# HELLOWEEN NightRide



## Coffee (12. Oktober 2005)

*...die sonne ist bereits am untergehen. die letzten stunden des oktobers haben geschlagen. langsam breitet sich die dunkelheit zwischen den bäumen des waldes aus. nur das schimmern der lampen im dickicht der äste. der boden knirscht unter unseren stollen.......


-ladet eure lampen
-seid bereit
-macht mit

HALLOWEEN 31.10.05

Ort + Zeit werden noch bekannt gegeben.....dranbleiben   

coffee

*


----------



## Coffee (16. Oktober 2005)

weiter gehts in der orga:

- uhrzeit des ganzen wird ab 18 Uhr sein, damit es schon dunkel ist   

- natürlich sind halloweenische utensilien pflicht für jeden   

- eingekehrt wird selbstverständlcih auch nach unserem nachtritt

- die reine fahrezit wird vermutlich sich in einem Zeitfenster von 1,5 - 
  max2,5 stunden bewegen   

- örtlichkeiten: irgendwo im wald (wird noch bekanntgegeben)

coffee


----------



## MTB-News.de




----------



## Riddick (17. Oktober 2005)

Coffee schrieb:
			
		

> - natürlich sind halloweenische utensilien pflicht für jeden


Kürbis statt Helm?   

Ich hoffe nur, ich hab' bis dahin 'ne anständige Beleuchtung.   

Riddick


----------



## eL (17. Oktober 2005)

Coffee schrieb:
			
		

> -seid bereit



na Coffee dat heißt immer noch "seit Breit"

müsstest du aber wissen


so ne lampe hab ich auch.... nur wo iss die nur   

eL


----------



## Coffee (17. Oktober 2005)

eL schrieb:
			
		

> na Coffee dat heißt immer noch "seit Breit"
> 
> müsstest du aber wissen
> 
> ...



ja ich weis ja, aber ich vertrag doch seit meinen medis garnixmehr ;-( da würd ich mit nem schlückchen nichtmal mehr mein fahrrad finden ;-( dann lieber nüchtern spaß  

coffee


----------



## Trtschka (17. Oktober 2005)

Helloween oder Halloween?

Metalband oder Festiwität?    

MfG

Trtschka


----------



## Riddick (17. Oktober 2005)

Trtschka schrieb:
			
		

> Helloween oder Halloween?
> 
> Metalband oder Festiwität?


Halloween, also Festi*v*ität.   

Riddick


----------



## Coffee (17. Oktober 2005)

*rofl* jaja natürlich der HALLOween

coffee


----------



## showman (17. Oktober 2005)

Coffee schrieb:
			
		

> *rofl* jaja natürlich der HALLOween
> 
> coffee


Neenee, das is net amerikanisch sondern kommt aus Österreich und heißt Hallo Wien   

Gruß Showman


----------



## Coffee (24. Oktober 2005)

so, der zu befahrende waldabschnitt + einkehr steht fest   

grüße coffee


----------



## Riddick (24. Oktober 2005)

... und wann wird das Geheimnis gelüftet?   

Riddick


----------



## MTB-News.de




----------



## Coffee (27. Oktober 2005)

JETZT   


also Treffpunkt Montag 31.10.05 um 18 uhr an der  - alten Veste -  (turm)  
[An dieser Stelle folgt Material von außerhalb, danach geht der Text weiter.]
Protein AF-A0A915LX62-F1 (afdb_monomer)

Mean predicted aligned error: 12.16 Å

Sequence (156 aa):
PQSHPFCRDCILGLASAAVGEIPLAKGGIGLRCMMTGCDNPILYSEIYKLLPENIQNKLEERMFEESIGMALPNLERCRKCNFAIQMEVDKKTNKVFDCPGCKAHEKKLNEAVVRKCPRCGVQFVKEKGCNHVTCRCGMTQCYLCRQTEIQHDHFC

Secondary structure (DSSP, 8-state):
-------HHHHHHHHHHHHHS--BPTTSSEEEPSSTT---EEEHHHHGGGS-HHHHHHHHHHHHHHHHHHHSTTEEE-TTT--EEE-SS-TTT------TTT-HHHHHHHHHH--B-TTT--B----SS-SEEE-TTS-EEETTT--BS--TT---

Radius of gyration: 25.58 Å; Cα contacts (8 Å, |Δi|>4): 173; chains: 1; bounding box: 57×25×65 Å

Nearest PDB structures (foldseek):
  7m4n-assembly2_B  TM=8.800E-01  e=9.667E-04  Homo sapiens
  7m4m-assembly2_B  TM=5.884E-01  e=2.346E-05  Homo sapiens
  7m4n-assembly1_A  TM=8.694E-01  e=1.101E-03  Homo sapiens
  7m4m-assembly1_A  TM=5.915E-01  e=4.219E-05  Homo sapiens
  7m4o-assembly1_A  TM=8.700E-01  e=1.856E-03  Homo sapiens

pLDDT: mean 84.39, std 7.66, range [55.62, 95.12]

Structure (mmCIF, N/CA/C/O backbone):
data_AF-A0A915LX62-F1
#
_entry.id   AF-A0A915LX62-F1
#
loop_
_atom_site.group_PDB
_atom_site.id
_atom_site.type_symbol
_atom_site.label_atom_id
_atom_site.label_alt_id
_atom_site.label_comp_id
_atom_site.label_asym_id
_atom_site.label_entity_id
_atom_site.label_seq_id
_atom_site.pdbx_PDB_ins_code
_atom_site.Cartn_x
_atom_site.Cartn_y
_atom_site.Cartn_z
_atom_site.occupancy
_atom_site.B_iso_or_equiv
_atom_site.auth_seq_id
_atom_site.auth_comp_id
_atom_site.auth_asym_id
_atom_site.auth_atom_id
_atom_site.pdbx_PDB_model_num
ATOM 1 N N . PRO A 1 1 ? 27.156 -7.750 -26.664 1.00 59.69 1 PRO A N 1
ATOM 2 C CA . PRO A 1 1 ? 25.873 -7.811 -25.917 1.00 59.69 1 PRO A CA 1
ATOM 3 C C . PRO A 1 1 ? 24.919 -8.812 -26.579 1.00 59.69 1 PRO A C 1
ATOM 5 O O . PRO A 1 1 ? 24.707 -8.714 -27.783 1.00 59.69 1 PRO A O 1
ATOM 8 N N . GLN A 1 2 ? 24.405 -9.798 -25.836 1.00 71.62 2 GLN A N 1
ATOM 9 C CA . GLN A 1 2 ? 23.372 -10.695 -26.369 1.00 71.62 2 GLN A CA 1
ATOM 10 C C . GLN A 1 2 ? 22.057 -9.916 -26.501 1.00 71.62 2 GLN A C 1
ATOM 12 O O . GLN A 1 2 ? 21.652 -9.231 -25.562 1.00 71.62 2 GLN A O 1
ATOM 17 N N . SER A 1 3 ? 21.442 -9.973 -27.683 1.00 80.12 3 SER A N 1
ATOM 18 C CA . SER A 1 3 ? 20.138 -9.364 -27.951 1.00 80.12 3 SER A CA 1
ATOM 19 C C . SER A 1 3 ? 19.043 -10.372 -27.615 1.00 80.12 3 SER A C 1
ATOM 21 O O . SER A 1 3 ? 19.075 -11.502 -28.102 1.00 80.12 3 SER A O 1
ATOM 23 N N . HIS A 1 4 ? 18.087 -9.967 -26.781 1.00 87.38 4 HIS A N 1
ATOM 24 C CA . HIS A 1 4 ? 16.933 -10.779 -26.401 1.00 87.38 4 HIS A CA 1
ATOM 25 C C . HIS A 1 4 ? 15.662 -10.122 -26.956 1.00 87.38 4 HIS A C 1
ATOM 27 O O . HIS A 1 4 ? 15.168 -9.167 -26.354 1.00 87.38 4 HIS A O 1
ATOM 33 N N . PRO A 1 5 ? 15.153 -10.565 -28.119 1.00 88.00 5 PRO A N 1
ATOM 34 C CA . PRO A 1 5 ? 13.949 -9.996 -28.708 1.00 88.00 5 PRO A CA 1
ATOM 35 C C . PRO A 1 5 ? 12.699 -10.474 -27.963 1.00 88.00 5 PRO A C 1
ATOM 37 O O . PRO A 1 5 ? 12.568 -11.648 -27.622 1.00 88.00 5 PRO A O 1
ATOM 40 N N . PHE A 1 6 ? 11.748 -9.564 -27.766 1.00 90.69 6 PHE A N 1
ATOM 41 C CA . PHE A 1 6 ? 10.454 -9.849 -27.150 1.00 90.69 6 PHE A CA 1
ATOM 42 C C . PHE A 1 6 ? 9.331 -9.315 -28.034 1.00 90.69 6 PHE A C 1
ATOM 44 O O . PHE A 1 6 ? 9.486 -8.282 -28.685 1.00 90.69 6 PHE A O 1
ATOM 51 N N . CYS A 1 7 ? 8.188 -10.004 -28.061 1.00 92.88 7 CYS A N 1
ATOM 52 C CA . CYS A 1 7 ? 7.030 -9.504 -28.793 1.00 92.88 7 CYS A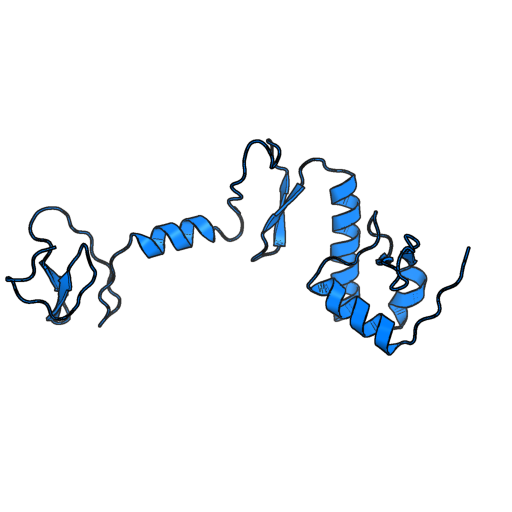 CA 1
ATOM 53 C C . CYS A 1 7 ? 6.385 -8.316 -28.062 1.00 92.88 7 CYS A C 1
ATOM 55 O O . CYS A 1 7 ? 6.577 -8.113 -26.858 1.00 92.88 7 CYS A O 1
ATOM 57 N N . ARG A 1 8 ? 5.574 -7.549 -28.797 1.00 90.12 8 ARG A N 1
ATOM 58 C CA . ARG A 1 8 ? 4.857 -6.383 -28.267 1.00 90.12 8 ARG A CA 1
ATOM 59 C C . ARG A 1 8 ? 4.011 -6.728 -27.041 1.00 90.12 8 ARG A C 1
ATOM 61 O O . ARG A 1 8 ? 4.036 -5.982 -26.068 1.00 90.12 8 ARG A O 1
ATOM 68 N N . ASP A 1 9 ? 3.314 -7.858 -27.070 1.00 91.94 9 ASP A N 1
ATOM 69 C CA . ASP A 1 9 ? 2.417 -8.258 -25.984 1.00 91.94 9 ASP A CA 1
ATOM 70 C C . ASP A 1 9 ? 3.189 -8.634 -24.715 1.00 91.94 9 ASP A C 1
ATOM 72 O O . ASP A 1 9 ? 2.777 -8.264 -23.618 1.00 91.94 9 ASP A O 1
ATOM 76 N N . CYS A 1 10 ? 4.358 -9.269 -24.848 1.00 91.00 10 CYS A N 1
ATOM 77 C CA . CYS A 1 10 ? 5.240 -9.533 -23.711 1.00 91.00 10 CYS A CA 1
ATOM 78 C C . CYS A 1 10 ? 5.770 -8.233 -23.094 1.00 91.00 10 CYS A C 1
ATOM 80 O O . CYS A 1 10 ? 5.777 -8.100 -21.872 1.00 91.00 10 CYS A O 1
ATOM 82 N N . ILE A 1 11 ? 6.172 -7.256 -23.917 1.00 91.19 11 ILE A N 1
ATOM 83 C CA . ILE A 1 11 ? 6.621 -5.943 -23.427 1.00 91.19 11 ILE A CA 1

Licht - Helm - Halloweenuntensilien sind PFLICHT     


gefahren werden ca 1,5 stündchen, danach noch einkehr.


grüße coffee


----------



## Pino (29. Oktober 2005)

Coffee schrieb:
			
		

> Licht - Helm - Halloweenuntensilien sind PFLICHT


Also: Licht... naja...OK, wenn man das Funzelchen "Licht" nennen kann, das ich mein eigen nenne
Helm: kein Problem
Aber was die "Untensilien" betrifft, habe ich bei meinem kurzen Besuch in der Innenstadt letzte Woche nur Obensilien gesehen - - sprich, den beleuchtbaren Plastikkürbis, der mir vorschwebte, gibt es wohl nicht. Der langen Rede kurze Frage: Geht auch ohne Untensilien? Oder nehmt Ihr mich dann nicht mit?
Gruß,
Pino


----------



## Coffee (29. Oktober 2005)

Pino schrieb:
			
		

> Also: Licht... naja...OK, wenn man das Funzelchen "Licht" nennen kann, das ich mein eigen nenne
> Helm: kein Problem
> Aber was die "Untensilien" betrifft, habe ich bei meinem kurzen Besuch in der Innenstadt letzte Woche nur Obensilien gesehen - - sprich, den beleuchtbaren Plastikkürbis, der mir vorschwebte, gibt es wohl nicht. Der langen Rede kurze Frage: Geht auch ohne Untensilien? Oder nehmt Ihr mich dann nicht mit?
> Gruß,
> Pino




och pino, streng dein köpfchen ein bisschen an ;-) dir wird doch sicher noch etwas besonderes für uns einfallen ;-) also nicht aufgeben   

Grüße coffee


----------



## Pino (29. Oktober 2005)

Coffee schrieb:
			
		

> och pino, streng dein köpfchen ein bisschen an ;-)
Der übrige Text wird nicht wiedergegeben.